First Review: Dot To Dot 2011, Bristol

Ben Rust indulges in the first leg of the tri-city festival

First Review: Dot To Dot 2011, Bristol

Photographer:Tom Spray

Ben Rust - 29 May 2011

As Bristol kicked back and enjoyed the weekend, every deck-shoed, waxed-jacketed Rah within a 50 mile radius came to town to get their Dot-to-Dot on. With a solidly forward thinking line up of new bands, and a bit of Radio One friendly pop to keep the hordes happy, Dot to Dot manages to be interesting, exciting and a little bit sanitised all at the same time. If you manage to tear yourself away from the O2 Academy, where unfortunately (or fortunately), the vast majority of the crowd congregate, you can see some amazing bands and explore Bristol’s coolest venues to your heart’s content.

Kicking things off early doors in The Thekla, Broken Arm Of Love play a grindingly heavy set for their 2pm stage time. Freely admitting their debt to Minor Threat, QOTSA and Jesus Lizard, the band play sludgy stoner metal to a sparse but loving crowd. The fact that ‘Big Jeff’, a Bristol institution, takes time out from bouncing at the front of the stage to ‘sing’ lead vocals (hectoring shouting in his case) just enamours them to the crowd even more.

By the time Aliie Moss’s 3pm set rolls around the sun is shining and VF has already spotted a troupe of fancy dressed hedonists rolling up to pick up their wristbands. The odd grouping of Bananaman, a chubby man in a blue babygro (with bottle), a female priest and a weird gypsy looking catwoman adds some colour to proceedings. Inside Allie Moss’s traditional folk is ill served by a talking crowd all more eager to grab their first pints of the day.

Moving uptown and hill to The Cooler, Count To Fire wear their plaid proudly and their country vibe indulgently while never becoming interesting. Born Blonde seem to take their post modern twist on nu-rave very seriously and are only worth seeing for the size of the bassists biceps.

Idles take things up a notch in the cavernous Anson Rooms with their glorious racket. The five dapper gentlemen, including a bow-tied lead singer who looks like a navvy given leave going to go to the ball. They play a great slap of heavy math rock. Set closer ‘Hurricane’ descends into cymbal slapping, guitar throwing joy.

An ever increasing crowd turns out for Radio One endorsed York folkie Benjamin Francis Leftwich. His delicate voice, with just his acoustic guitar for back up, leaves the crowd hushed and meditative. Dispatching single ‘Pictures’ early on Benjamin plays a confident set helped by the crowds’ positive reception.
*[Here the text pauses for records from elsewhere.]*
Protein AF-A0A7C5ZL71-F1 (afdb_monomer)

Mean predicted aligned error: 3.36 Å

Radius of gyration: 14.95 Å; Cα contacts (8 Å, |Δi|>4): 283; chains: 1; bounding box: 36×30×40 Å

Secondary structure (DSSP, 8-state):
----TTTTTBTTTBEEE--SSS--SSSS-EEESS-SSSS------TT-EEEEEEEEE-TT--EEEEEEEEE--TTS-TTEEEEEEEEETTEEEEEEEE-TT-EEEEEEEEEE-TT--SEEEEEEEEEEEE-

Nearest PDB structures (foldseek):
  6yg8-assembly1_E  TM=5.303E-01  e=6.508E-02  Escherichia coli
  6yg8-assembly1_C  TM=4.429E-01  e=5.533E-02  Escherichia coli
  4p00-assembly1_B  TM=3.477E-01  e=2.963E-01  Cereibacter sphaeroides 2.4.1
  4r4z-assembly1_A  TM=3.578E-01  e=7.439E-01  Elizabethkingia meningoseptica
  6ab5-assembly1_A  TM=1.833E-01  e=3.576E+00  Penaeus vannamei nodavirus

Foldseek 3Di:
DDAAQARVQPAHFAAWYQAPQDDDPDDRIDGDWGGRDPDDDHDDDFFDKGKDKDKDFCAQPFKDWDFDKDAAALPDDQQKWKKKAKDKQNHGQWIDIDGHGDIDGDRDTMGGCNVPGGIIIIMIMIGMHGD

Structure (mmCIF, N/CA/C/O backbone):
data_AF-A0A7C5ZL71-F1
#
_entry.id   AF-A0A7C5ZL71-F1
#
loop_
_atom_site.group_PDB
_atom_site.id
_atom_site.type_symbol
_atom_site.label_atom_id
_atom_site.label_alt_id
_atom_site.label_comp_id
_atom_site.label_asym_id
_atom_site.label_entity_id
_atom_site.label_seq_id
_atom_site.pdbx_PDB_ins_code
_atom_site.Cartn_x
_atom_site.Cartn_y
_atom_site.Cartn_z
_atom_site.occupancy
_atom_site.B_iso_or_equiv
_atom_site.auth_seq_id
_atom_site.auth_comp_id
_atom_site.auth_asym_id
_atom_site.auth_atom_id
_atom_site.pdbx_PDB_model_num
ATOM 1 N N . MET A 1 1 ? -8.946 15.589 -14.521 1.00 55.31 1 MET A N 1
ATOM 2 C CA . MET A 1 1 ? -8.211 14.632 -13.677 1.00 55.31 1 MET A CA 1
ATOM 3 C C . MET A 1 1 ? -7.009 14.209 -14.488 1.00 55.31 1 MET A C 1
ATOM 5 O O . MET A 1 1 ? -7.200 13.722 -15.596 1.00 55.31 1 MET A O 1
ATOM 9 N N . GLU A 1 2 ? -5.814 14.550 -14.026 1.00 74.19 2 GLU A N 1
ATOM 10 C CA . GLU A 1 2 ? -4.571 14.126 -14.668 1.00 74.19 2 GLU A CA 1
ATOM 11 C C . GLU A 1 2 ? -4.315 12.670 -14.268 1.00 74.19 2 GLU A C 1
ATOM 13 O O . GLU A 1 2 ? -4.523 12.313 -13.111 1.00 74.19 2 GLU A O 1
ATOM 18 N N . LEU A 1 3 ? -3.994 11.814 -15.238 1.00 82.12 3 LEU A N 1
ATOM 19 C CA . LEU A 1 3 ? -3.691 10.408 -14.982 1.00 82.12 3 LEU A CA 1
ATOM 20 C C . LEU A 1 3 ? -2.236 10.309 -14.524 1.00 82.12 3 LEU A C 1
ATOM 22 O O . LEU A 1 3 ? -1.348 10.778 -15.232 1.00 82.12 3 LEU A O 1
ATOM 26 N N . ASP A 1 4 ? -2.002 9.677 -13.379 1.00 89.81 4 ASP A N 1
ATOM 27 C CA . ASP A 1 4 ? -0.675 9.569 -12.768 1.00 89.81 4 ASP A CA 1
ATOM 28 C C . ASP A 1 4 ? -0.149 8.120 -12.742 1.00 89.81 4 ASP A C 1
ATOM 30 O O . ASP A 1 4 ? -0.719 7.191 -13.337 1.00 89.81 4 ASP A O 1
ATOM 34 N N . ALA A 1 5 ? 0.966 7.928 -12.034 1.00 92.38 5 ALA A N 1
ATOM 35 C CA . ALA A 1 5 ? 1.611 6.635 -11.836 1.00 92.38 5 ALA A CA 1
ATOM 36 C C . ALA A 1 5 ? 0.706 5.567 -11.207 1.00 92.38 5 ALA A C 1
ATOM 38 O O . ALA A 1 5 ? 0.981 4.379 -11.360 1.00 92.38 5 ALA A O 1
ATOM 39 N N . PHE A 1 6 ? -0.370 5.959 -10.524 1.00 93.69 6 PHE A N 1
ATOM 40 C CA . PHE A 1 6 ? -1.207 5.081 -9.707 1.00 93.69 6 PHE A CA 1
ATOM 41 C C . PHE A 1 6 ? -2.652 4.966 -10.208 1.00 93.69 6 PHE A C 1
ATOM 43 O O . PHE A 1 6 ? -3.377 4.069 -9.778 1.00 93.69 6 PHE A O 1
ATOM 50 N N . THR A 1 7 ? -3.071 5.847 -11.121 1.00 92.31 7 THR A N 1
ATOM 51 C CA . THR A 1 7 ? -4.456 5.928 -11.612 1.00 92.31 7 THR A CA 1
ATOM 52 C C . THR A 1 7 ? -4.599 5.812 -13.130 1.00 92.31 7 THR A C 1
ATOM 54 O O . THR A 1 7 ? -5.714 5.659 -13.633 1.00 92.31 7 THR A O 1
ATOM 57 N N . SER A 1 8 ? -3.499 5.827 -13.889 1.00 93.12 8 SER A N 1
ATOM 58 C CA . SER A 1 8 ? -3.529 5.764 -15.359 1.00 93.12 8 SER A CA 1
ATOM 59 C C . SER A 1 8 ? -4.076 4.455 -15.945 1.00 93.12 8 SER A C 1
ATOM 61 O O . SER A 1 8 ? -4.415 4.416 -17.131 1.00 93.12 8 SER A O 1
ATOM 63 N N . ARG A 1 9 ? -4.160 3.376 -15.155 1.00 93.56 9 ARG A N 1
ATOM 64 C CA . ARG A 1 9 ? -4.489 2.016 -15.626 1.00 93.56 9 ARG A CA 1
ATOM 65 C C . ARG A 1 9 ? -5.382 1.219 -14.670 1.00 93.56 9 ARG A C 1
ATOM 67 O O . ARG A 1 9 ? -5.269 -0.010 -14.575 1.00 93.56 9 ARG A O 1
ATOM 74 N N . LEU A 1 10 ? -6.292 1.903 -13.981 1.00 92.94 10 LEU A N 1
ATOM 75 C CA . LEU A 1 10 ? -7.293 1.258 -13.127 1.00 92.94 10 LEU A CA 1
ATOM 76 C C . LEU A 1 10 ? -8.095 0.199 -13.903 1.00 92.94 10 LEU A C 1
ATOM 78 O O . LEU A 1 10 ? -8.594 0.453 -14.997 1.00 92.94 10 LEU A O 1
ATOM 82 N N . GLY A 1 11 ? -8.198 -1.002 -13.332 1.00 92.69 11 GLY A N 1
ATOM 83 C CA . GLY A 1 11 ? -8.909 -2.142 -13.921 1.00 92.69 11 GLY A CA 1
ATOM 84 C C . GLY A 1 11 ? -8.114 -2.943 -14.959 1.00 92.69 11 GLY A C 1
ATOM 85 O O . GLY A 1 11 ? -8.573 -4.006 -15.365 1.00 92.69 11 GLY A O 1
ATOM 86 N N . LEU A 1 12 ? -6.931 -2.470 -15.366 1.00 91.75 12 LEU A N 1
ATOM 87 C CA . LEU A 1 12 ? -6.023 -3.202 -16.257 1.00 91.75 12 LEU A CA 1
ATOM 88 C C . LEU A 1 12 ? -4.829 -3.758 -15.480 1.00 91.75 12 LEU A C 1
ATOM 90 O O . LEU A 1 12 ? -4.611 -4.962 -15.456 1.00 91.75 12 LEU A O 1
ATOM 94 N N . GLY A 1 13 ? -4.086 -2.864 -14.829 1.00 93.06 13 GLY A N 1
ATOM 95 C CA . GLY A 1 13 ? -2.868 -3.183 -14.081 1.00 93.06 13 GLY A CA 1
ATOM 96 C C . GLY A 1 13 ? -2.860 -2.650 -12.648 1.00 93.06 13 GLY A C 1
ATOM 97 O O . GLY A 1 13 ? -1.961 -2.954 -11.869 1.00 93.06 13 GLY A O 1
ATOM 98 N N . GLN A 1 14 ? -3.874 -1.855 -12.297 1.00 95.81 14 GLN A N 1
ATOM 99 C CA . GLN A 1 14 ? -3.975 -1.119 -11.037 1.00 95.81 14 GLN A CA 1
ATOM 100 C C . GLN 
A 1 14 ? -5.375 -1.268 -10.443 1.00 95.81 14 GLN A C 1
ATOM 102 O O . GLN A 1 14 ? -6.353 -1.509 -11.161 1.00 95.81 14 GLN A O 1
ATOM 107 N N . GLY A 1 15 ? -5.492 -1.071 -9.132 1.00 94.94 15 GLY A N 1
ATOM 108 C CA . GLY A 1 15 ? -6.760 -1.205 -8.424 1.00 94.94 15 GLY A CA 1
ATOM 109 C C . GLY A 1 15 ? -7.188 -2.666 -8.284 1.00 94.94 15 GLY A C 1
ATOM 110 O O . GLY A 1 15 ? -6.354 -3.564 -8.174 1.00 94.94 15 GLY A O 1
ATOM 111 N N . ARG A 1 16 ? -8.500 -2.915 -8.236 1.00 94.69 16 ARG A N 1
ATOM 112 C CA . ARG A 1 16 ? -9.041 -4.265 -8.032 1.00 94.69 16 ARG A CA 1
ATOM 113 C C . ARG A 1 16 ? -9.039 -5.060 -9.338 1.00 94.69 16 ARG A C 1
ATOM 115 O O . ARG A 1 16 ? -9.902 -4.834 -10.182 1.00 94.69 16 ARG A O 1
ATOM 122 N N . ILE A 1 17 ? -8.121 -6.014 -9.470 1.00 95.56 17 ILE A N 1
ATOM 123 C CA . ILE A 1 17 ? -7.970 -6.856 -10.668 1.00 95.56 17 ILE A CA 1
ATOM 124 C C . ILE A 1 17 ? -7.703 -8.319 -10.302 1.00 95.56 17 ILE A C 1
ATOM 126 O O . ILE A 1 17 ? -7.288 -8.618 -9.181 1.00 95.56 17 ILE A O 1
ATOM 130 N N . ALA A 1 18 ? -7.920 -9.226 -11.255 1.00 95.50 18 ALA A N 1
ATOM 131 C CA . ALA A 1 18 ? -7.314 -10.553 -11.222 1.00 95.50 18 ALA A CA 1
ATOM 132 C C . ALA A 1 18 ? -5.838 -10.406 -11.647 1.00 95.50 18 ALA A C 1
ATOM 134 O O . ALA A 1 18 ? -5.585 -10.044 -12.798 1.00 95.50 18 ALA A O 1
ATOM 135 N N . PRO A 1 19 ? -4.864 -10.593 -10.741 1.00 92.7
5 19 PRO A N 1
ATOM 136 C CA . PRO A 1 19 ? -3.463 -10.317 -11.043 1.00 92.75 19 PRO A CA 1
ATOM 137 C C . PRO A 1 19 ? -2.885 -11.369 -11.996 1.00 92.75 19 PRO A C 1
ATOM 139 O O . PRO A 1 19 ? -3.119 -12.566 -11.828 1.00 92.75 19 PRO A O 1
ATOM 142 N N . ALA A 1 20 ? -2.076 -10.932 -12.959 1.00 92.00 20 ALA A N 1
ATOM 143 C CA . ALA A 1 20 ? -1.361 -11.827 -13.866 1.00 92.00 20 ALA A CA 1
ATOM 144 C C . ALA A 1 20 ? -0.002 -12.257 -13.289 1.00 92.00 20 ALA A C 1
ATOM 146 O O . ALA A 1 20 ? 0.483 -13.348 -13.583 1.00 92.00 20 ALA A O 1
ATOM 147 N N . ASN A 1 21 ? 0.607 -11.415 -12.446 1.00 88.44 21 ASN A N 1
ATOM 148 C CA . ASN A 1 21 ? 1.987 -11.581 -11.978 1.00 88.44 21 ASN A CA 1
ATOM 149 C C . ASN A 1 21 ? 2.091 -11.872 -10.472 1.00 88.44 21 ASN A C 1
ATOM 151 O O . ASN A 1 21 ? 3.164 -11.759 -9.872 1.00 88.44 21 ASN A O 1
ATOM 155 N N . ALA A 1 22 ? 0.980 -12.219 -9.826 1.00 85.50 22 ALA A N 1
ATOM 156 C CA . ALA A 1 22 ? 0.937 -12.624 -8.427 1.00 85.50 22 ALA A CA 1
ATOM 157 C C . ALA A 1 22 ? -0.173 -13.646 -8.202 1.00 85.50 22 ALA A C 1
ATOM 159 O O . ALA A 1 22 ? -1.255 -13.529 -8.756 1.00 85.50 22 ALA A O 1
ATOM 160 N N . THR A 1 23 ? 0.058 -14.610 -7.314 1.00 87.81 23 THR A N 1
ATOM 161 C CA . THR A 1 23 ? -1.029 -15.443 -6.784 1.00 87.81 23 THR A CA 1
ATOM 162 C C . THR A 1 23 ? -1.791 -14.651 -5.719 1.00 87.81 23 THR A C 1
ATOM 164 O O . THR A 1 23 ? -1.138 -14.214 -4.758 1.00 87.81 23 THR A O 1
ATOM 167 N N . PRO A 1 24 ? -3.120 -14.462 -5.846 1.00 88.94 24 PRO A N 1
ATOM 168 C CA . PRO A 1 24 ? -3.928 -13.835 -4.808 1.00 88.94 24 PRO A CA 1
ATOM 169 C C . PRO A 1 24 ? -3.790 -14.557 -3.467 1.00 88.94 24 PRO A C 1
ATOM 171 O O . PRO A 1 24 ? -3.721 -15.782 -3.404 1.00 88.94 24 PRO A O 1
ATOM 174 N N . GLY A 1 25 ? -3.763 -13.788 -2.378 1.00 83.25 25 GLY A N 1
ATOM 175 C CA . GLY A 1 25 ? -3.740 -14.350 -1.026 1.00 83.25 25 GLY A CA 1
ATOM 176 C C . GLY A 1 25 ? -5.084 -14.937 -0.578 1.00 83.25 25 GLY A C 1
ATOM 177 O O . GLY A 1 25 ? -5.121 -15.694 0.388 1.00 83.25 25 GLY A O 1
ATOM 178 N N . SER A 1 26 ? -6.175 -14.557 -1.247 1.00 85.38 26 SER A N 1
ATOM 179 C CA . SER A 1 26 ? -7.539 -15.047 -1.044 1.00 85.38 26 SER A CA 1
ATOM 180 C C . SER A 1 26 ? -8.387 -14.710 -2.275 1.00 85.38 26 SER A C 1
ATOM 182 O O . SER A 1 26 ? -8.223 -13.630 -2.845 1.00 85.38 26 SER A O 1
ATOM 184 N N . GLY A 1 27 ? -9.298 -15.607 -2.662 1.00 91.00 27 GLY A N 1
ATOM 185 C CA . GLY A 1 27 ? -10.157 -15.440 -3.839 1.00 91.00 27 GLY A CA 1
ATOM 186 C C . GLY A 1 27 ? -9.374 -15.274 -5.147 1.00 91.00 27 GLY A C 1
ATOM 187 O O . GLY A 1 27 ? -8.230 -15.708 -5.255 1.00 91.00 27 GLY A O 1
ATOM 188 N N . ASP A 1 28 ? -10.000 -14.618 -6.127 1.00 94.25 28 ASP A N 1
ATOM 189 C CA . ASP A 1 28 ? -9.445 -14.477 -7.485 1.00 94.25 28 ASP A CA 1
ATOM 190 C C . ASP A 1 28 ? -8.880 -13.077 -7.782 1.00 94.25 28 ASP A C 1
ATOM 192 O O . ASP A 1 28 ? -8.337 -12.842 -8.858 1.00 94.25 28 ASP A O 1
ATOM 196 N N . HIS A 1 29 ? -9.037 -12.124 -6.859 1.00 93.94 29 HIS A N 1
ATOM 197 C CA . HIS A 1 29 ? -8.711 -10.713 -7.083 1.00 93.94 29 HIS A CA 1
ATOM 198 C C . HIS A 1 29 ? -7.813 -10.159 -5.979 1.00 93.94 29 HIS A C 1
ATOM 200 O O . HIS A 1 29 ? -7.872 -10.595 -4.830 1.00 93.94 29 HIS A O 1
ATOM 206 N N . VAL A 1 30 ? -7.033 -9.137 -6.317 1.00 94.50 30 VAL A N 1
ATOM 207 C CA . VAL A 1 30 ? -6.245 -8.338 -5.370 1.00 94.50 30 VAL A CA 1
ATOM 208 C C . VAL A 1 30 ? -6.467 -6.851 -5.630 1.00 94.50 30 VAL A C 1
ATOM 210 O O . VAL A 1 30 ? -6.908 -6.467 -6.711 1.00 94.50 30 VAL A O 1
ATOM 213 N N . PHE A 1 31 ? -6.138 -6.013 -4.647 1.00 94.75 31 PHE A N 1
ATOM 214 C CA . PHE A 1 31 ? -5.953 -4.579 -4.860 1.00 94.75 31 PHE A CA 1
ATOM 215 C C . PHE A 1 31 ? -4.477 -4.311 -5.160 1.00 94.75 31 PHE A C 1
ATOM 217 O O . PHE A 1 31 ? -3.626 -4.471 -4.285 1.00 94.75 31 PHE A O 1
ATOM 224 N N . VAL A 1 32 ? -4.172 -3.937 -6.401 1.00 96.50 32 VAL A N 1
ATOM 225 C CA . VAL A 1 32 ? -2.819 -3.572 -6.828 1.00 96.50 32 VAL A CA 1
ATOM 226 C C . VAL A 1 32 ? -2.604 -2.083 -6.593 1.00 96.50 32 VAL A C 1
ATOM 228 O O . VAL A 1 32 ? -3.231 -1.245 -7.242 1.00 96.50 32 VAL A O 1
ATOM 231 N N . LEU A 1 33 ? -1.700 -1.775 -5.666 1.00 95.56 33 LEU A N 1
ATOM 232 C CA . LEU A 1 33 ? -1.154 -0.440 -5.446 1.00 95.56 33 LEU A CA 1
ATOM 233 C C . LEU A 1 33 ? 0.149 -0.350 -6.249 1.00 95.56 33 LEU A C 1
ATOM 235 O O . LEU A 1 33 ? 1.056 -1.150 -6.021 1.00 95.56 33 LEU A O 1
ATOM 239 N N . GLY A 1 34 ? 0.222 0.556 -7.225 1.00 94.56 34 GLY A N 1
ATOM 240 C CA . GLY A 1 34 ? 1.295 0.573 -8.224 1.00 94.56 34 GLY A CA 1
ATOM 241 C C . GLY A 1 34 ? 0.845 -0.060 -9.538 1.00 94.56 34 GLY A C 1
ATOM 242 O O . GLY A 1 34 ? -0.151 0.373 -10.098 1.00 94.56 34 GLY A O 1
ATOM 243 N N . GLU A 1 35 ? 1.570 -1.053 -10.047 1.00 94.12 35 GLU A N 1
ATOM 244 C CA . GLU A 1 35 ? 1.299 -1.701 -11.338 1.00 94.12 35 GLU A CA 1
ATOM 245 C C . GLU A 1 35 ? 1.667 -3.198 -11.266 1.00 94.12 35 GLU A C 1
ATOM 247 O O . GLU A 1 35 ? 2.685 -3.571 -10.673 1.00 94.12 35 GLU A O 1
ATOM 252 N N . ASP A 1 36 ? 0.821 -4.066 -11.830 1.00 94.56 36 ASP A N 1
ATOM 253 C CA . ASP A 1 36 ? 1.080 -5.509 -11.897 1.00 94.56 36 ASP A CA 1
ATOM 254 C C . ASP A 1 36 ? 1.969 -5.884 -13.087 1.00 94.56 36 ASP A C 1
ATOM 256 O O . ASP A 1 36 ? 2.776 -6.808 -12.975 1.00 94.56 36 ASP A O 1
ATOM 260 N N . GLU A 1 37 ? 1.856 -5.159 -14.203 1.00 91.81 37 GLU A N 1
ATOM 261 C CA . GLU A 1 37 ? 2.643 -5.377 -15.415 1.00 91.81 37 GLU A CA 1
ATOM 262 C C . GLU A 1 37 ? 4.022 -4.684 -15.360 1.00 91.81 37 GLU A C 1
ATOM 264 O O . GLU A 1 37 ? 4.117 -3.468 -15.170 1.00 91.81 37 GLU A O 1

The main buzz around the day was reserved for the mysterious Cults. Playing to a rammed Louisiana the couple of Brian Oblivion (guitar/vocals) and Madeline Follin (vocals), swelled to four members for live shows, played a beautiful set of retro inspired pop. The hype around Cults has been building for months, with numerous blogs proclaiming them the best thing since the last best thing. On this showing, even with minimal crowd interaction and sullen appearance, the blogs were right. Best known single ‘Go Outside’ is joyous with tinkering glockenspiel and vocals reminiscent of the best 60’s Doo Wop groups.

Dot to Dot Festival suffered from very sparse crowds compared to last year, but their policy of booking the best new bands does deserve a much wider audience. The whole event was well organised, friendly, and one can just hope it runs and runs without selling out to bump up ticket sales. Blame the football that was on, a lot of people seem to like that.